### Task requirements
From the line that includes "ATOM 97 N N" to the closing line of the data, please transcribe every line exactly and add nothing.

━━━━━━━━━━

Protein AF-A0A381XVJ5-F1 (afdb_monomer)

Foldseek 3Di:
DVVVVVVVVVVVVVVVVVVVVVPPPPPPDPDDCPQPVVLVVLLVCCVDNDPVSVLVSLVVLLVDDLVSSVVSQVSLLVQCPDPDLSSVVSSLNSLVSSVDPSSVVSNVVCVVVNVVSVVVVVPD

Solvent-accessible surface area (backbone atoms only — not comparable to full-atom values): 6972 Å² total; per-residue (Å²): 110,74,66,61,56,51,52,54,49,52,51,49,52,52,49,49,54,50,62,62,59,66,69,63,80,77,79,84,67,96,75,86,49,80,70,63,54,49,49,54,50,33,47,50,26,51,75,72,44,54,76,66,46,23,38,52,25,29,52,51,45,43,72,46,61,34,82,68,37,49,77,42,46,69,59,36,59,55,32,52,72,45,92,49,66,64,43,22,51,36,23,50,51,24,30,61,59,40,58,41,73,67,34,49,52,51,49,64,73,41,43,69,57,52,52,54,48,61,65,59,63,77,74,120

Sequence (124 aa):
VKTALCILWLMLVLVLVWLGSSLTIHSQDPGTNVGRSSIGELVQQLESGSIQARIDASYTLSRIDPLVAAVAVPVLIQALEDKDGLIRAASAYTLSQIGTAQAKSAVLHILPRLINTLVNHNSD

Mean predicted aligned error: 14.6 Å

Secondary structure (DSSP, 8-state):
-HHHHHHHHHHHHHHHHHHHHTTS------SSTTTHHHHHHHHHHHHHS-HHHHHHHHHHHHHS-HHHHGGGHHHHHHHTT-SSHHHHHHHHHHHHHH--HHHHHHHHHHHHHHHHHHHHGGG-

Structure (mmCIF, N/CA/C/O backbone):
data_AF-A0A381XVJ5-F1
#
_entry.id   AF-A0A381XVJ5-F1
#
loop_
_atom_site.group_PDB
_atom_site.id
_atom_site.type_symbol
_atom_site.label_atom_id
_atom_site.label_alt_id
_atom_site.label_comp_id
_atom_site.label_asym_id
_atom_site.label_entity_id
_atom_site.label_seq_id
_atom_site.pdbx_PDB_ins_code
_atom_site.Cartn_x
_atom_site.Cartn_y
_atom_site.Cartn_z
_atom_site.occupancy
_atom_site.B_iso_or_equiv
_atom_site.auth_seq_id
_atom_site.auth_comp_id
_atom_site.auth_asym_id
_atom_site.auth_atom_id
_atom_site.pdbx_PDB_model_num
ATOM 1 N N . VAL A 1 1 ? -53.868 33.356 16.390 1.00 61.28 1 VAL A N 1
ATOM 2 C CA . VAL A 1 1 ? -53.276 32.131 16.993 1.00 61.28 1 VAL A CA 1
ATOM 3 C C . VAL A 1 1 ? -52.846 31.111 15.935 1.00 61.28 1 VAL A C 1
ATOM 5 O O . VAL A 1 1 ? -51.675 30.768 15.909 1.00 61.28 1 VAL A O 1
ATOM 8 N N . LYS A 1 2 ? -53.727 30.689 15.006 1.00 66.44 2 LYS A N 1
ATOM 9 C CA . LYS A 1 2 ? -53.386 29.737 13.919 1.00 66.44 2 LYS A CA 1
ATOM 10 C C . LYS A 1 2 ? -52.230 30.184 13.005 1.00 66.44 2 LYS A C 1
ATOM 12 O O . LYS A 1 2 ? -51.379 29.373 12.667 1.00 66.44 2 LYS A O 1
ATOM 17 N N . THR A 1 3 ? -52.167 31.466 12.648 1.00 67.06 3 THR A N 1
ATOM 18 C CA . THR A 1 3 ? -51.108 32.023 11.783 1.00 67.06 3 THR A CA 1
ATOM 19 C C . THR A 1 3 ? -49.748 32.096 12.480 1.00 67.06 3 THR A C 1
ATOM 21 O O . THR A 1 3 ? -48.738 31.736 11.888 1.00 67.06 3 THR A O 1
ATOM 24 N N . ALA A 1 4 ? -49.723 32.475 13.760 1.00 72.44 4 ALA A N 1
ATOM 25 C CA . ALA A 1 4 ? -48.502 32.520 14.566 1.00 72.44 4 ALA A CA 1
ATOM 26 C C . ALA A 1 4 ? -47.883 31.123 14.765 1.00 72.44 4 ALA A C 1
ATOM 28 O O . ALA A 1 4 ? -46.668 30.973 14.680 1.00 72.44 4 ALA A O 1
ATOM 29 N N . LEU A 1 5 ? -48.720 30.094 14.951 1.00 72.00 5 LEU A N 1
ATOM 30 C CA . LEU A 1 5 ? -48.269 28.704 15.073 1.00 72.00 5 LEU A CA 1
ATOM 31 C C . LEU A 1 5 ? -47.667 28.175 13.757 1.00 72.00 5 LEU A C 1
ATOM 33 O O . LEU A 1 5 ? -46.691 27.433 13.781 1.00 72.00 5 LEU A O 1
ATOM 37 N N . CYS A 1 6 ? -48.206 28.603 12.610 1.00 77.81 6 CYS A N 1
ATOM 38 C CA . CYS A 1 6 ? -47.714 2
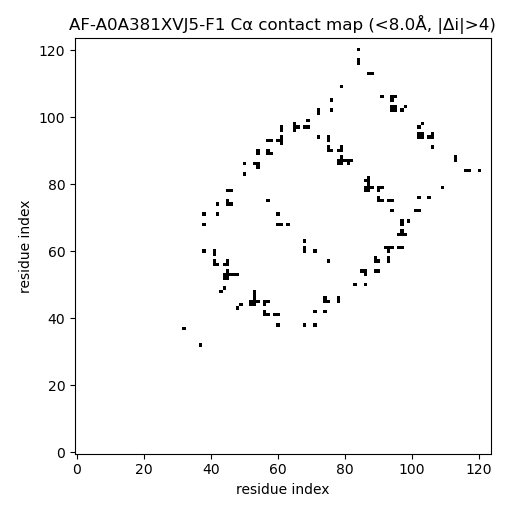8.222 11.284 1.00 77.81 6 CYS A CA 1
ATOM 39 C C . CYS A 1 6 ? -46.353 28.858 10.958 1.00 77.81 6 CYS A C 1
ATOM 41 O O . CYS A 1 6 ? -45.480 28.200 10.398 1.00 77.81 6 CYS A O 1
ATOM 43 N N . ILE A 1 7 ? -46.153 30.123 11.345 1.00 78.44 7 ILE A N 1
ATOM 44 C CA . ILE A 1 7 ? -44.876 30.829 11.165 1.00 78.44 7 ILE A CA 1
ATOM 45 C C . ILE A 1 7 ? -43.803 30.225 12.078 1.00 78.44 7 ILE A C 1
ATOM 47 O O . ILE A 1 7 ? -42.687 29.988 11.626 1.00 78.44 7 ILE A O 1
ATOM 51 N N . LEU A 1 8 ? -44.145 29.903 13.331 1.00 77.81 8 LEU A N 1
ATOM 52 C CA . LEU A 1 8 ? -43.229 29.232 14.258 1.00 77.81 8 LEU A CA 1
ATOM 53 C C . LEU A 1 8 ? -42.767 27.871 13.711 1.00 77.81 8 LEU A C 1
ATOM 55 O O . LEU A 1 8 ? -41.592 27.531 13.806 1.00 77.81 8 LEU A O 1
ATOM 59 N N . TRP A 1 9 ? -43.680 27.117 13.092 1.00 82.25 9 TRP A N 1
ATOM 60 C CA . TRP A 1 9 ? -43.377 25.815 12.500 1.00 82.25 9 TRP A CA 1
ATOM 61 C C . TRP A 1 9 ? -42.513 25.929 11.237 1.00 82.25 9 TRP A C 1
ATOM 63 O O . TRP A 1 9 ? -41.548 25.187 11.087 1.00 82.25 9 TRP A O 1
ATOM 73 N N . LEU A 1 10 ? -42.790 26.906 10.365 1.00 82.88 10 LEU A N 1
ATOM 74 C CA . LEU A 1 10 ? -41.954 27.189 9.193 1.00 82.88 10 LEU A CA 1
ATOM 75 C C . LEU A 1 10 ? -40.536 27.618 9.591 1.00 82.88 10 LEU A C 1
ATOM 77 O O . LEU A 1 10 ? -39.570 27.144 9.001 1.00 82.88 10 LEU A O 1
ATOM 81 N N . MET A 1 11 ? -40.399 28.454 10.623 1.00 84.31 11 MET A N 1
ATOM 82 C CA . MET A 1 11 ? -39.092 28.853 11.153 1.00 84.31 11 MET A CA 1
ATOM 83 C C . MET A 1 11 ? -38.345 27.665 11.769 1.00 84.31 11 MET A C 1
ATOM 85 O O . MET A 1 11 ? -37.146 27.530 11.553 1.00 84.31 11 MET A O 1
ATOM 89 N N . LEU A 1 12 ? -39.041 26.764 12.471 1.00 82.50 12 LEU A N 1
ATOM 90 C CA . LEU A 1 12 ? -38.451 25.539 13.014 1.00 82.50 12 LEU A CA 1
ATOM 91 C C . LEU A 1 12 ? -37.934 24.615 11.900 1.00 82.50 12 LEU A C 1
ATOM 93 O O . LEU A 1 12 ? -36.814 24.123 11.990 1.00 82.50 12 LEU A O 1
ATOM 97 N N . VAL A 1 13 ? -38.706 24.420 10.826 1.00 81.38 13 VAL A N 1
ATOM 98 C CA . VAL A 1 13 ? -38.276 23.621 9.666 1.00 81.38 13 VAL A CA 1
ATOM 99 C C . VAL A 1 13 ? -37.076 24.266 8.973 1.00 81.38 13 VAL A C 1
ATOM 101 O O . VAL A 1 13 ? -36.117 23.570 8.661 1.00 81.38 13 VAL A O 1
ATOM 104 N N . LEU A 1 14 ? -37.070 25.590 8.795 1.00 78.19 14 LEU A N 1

━━━━━━━━━━

### Exercise response
ATOM 97 N N . VAL A 1 13 ? -38.706 24.420 10.826 1.00 81.38 13 VAL A N 1
ATOM 98 C CA . VAL A 1 13 ? -38.276 23.621 9.666 1.00 81.38 13 VAL A CA 1
ATOM 99 C C . VAL A 1 13 ? -37.076 24.266 8.973 1.00 81.38 13 VAL A C 1
ATOM 101 O O . VAL A 1 13 ? -36.117 23.570 8.661 1.00 81.38 13 VAL A O 1
ATOM 104 N N . LEU A 1 14 ? -37.070 25.590 8.795 1.00 78.19 14 LEU A N 1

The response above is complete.